(Exercise details) Your answer should consist of each line below that contains the string "backbone".

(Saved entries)
•••
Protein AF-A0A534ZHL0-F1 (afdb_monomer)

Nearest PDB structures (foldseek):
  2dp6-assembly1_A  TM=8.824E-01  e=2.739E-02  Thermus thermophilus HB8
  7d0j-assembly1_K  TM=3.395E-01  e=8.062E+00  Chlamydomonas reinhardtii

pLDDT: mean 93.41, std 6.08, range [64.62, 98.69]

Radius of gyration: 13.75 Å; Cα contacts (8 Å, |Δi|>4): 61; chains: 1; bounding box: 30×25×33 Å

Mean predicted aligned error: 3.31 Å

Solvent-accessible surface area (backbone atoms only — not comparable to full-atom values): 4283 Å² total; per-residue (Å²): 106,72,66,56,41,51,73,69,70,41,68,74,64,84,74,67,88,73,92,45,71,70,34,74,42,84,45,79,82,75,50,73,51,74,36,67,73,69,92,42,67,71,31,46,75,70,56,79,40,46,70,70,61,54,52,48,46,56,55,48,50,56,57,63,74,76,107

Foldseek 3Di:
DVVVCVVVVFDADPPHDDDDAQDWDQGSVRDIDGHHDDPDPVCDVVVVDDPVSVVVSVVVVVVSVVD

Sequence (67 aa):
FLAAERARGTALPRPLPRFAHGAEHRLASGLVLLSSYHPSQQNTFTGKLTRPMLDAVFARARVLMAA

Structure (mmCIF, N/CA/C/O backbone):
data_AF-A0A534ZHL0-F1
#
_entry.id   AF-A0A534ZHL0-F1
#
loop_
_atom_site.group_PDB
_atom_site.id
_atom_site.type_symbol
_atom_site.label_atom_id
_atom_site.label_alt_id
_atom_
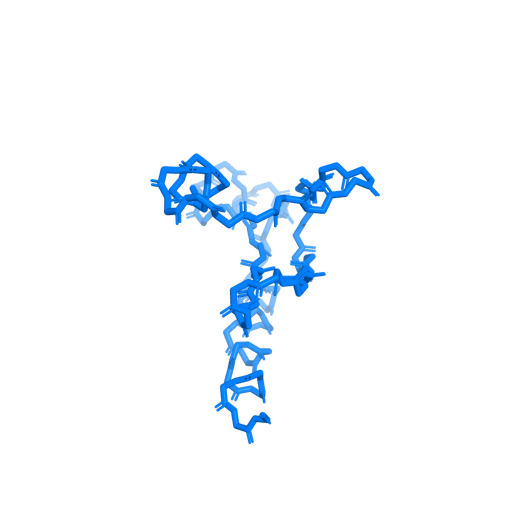site.label_comp_id
_atom_site.label_asym_id
_atom_site.label_entity_id
_atom_site.label_seq_id
_atom_site.pdbx_PDB_ins_code
_atom_site.Cartn_x
_atom_site.Cartn_y
_atom_site.Cartn_z
_atom_site.occupancy
_atom_site.B_iso_or_equiv
_atom_site.auth_seq_id
_atom_site.auth_comp_id
_atom_site.auth_asym_id
_atom_site.auth_atom_id
_atom_site.pdbx_PDB_model_num
ATOM 1 N N . PHE A 1 1 ? 10.106 6.425 -3.633 1.00 81.69 1 PHE A N 1
ATOM 2 C CA . PHE A 1 1 ? 10.133 5.301 -4.591 1.00 81.69 1 PHE A CA 1
ATOM 3 C C . PHE A 1 1 ? 10.324 5.762 -6.042 1.00 81.69 1 PHE A C 1
ATOM 5 O O . PHE A 1 1 ? 11.398 5.533 -6.570 1.00 81.69 1 PHE A O 1
ATOM 12 N N . LEU A 1 2 ? 9.382 6.477 -6.678 1.00 86.19 2 LEU A N 1
ATOM 13 C CA . LEU A 1 2 ? 9.545 6.913 -8.086 1.00 86.19 2 LEU A CA 1
ATOM 14 C C . LEU A 1 2 ? 10.762 7.830 -8.314 1.00 86.19 2 LEU A C 1
ATOM 16 O O . LEU A 1 2 ? 11.377 7.794 -9.371 1.00 86.19 2 LEU A O 1
ATOM 20 N N . ALA A 1 3 ? 11.150 8.614 -7.303 1.00 87.94 3 ALA A N 1
ATOM 21 C CA . ALA A 1 3 ? 12.406 9.362 -7.323 1.00 87.94 3 ALA A CA 1
ATOM 22 C C . ALA A 1 3 ? 13.644 8.444 -7.374 1.00 87.94 3 ALA A C 1
ATOM 24 O O . ALA A 1 3 ? 14.601 8.763 -8.068 1.00 87.94 3 ALA A O 1
ATOM 25 N N . ALA A 1 4 ? 13.605 7.290 -6.696 1.00 86.56 4 ALA A N 1
ATOM 26 C CA . ALA A 1 4 ? 14.679 6.300 -6.742 1.00 86.56 4 ALA A CA 1
ATOM 27 C C . ALA A 1 4 ? 14.741 5.606 -8.112 1.00 86.56 4 ALA A C 1
ATOM 29 O O . ALA A 1 4 ? 15.825 5.444 -8.655 1.00 86.56 4 ALA A O 1
ATOM 30 N N . GLU A 1 5 ? 13.591 5.281 -8.715 1.00 89.62 5 GLU A N 1
ATOM 31 C CA . GLU A 1 5 ? 13.532 4.777 -10.099 1.00 89.62 5 GLU A CA 1
ATOM 32 C C . GLU A 1 5 ? 14.111 5.789 -11.096 1.00 89.62 5 GLU A C 1
ATOM 34 O O . GLU A 1 5 ? 14.905 5.430 -11.962 1.00 89.62 5 GLU A O 1
ATOM 39 N N . ARG A 1 6 ? 13.788 7.077 -10.923 1.00 88.31 6 ARG A N 1
ATOM 40 C CA . ARG A 1 6 ? 14.359 8.155 -11.738 1.00 88.31 6 ARG A CA 1
ATOM 41 C C . ARG A 1 6 ? 15.873 8.274 -11.548 1.00 88.31 6 ARG A C 1
ATOM 43 O O . ARG A 1 6 ? 16.585 8.417 -12.533 1.00 88.31 6 ARG A O 1
ATOM 50 N N . ALA A 1 7 ? 16.361 8.191 -10.310 1.00 90.44 7 ALA A N 1
ATOM 51 C CA . ALA A 1 7 ? 17.793 8.228 -10.009 1.00 90.44 7 ALA A CA 1
ATOM 52 C C . ALA A 1 7 ? 18.552 7.023 -10.595 1.00 90.44 7 ALA A C 1
ATOM 54 O O . ALA A 1 7 ? 19.708 7.159 -10.975 1.00 90.44 7 ALA A O 1
ATOM 55 N N . ARG A 1 8 ? 17.889 5.867 -10.731 1.00 87.88 8 ARG A N 1
ATOM 56 C CA . ARG A 1 8 ? 18.411 4.679 -11.426 1.00 87.88 8 ARG A CA 1
ATOM 57 C C . ARG A 1 8 ? 18.401 4.793 -12.958 1.00 87.88 8 ARG A C 1
ATOM 59 O O . ARG A 1 8 ? 18.815 3.854 -13.628 1.00 87.88 8 ARG A O 1
ATOM 66 N N . GLY A 1 9 ? 17.887 5.887 -13.527 1.00 87.94 9 GLY A N 1
ATOM 67 C CA . GLY A 1 9 ? 17.714 6.036 -14.976 1.00 87.94 9 GLY A CA 1
ATOM 68 C C . GLY A 1 9 ? 16.6
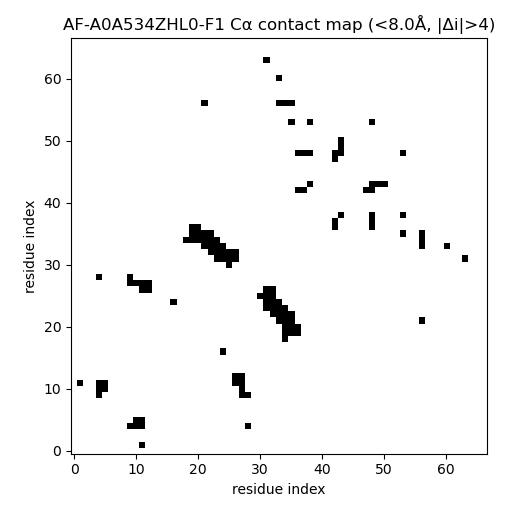18 5.140 -15.565 1.00 87.94 9 GLY A C 1
ATOM 69 O O . GLY A 1 9 ? 16.521 4.999 -16.781 1.00 87.94 9 GLY A O 1
ATOM 70 N N . THR A 1 10 ? 15.781 4.526 -14.724 1.00 87.50 10 THR A N 1
ATOM 71 C CA . THR A 1 10 ? 14.687 3.661 -15.174 1.00 87.50 10 THR A CA 1
ATOM 72 C C . THR A 1 10 ? 13.528 4.506 -15.699 1.00 87.50 10 THR A C 1
ATOM 74 O O . THR A 1 10 ? 13.113 5.486 -15.071 1.00 87.50 10 THR A O 1
ATOM 77 N N . ALA A 1 11 ? 12.972 4.116 -16.848 1.00 84.88 11 ALA A N 1
ATOM 78 C CA . ALA A 1 11 ? 11.796 4.770 -17.406 1.00 84.88 11 ALA A CA 1
ATOM 79 C C . ALA A 1 11 ? 10.600 4.657 -16.443 1.00 84.88 11 ALA A C 1
ATOM 81 O O . ALA A 1 11 ? 10.223 3.566 -16.011 1.00 84.88 11 ALA A O 1
ATOM 82 N N . LEU A 1 12 ? 9.989 5.798 -16.112 1.00 85.94 12 LEU A N 1
ATOM 83 C CA . LEU A 1 12 ? 8.764 5.839 -15.315 1.00 85.94 12 LEU A CA 1
ATOM 84 C C . LEU A 1 12 ? 7.539 5.636 -16.219 1.00 85.94 12 LEU A C 1
ATOM 86 O O . LEU A 1 12 ? 7.504 6.213 -17.311 1.00 85.94 12 LEU A O 1
ATOM 90 N N . PRO A 1 13 ? 6.512 4.894 -15.767 1.00 83.81 13 PRO A N 1
ATOM 91 C CA . PRO A 1 13 ? 5.286 4.748 -16.538 1.00 83.81 13 PRO A CA 1
ATOM 92 C C . PRO A 1 13 ? 4.578 6.101 -16.704 1.00 83.81 13 PRO A C 1
ATOM 94 O O . PRO A 1 13 ? 4.670 6.988 -15.847 1.00 83.81 13 PRO A O 1
ATOM 97 N N . ARG A 1 14 ? 3.888 6.262 -17.839 1.00 87.19 14 ARG A N 1
ATOM 98 C CA . ARG A 1 14 ? 3.046 7.422 -18.149 1.00 87.19 14 ARG A CA 1
ATOM 99 C C . ARG A 1 14 ? 1.613 6.937 -18.416 1.00 87.19 14 ARG A C 1
ATOM 101 O O . ARG A 1 14 ? 1.438 6.155 -19.347 1.00 87.19 14 ARG A O 1
ATOM 108 N N . PRO A 1 15 ? 0.605 7.390 -17.647 1.00 87.50 15 PRO A N 1
ATOM 109 C CA . PRO A 1 15 ? 0.692 8.343 -16.535 1.00 87.50 15 PRO A CA 1
ATOM 110 C C . PRO A 1 15 ? 1.455 7.782 -15.323 1.00 87.50 15 PRO A C 1
ATOM 112 O O . PRO A 1 15 ? 1.608 6.571 -15.177 1.00 87.50 15 PRO A O 1
ATOM 115 N N . LEU A 1 16 ? 1.944 8.678 -14.456 1.00 90.25 16 LEU A N 1
ATOM 116 C CA . LEU A 1 16 ? 2.636 8.264 -13.235 1.00 90.25 16 LEU A CA 1
ATOM 117 C C . LEU A 1 16 ? 1.700 7.446 -12.328 1.00 90.25 16 LEU A C 1
ATOM 119 O O . LEU A 1 16 ? 0.502 7.750 -12.268 1.00 90.25 16 LEU A O 1
ATOM 123 N N . PRO A 1 17 ? 2.237 6.469 -11.572 1.00 91.25 17 PRO A N 1
ATOM 124 C CA . PRO A 1 17 ? 1.452 5.667 -10.648 1.00 91.25 17 PRO A CA 1
ATOM 125 C C . PRO A 1 17 ? 0.722 6.557 -9.649 1.00 91.25 17 PRO A C 1
ATOM 127 O O . PRO A 1 17 ? 1.340 7.309 -8.891 1.00 91.25 17 PRO A O 1
ATOM 130 N N . ARG A 1 18 ? -0.607 6.476 -9.652 1.00 92.94 18 ARG A N 1
ATOM 131 C CA . ARG A 1 18 ? -1.434 7.151 -8.654 1.00 92.94 18 ARG A CA 1
ATOM 132 C C . ARG A 1 18 ? -1.463 6.313 -7.385 1.00 92.94 18 ARG A C 1
ATOM 134 O O . ARG A 1 18 ? -1.561 5.087 -7.439 1.00 92.94 18 ARG A O 1
ATOM 141 N N . PHE A 1 19 ? -1.406 6.993 -6.247 1.00 95.44 19 PHE A N 1
ATOM 142 C CA . PHE A 1 19 ? -1.562 6.342 -4.958 1.00 95.44 19 PHE A CA 1
ATOM 143 C C . PHE A 1 19 ? -3.027 5.963 -4.719 1.00 95.44 19 PHE A C 1
ATOM 145 O O . PHE A 1 19 ? -3.914 6.815 -4.790 1.00 95.44 19 PHE A O 1
ATOM 152 N N . ALA A 1 20 ? -3.252 4.698 -4.383 1.00 96.69 20 ALA A N 1
ATOM 153 C CA . ALA A 1 20 ? -4.461 4.203 -3.740 1.00 96.69 20 ALA A CA 1
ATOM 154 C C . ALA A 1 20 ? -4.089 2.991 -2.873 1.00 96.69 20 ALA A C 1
•••
(Written answer)
Solvent-accessible surface area (backbone atoms only — not comparable to full-atom values): 4283 Å² total; per-residue (Å²): 106,72,66,56,41,51,73,69,70,41,68,74,64,84,74,67,88,73,92,45,71,70,34,74,42,84,45,79,82,75,50,73,51,74,36,67,73,69,92,42,67,71,31,46,75,70,56,79,40,46,70,70,61,54,52,48,46,56,55,48,50,56,57,63,74,76,107
Structure (mmCIF, N/CA/C/O backbone):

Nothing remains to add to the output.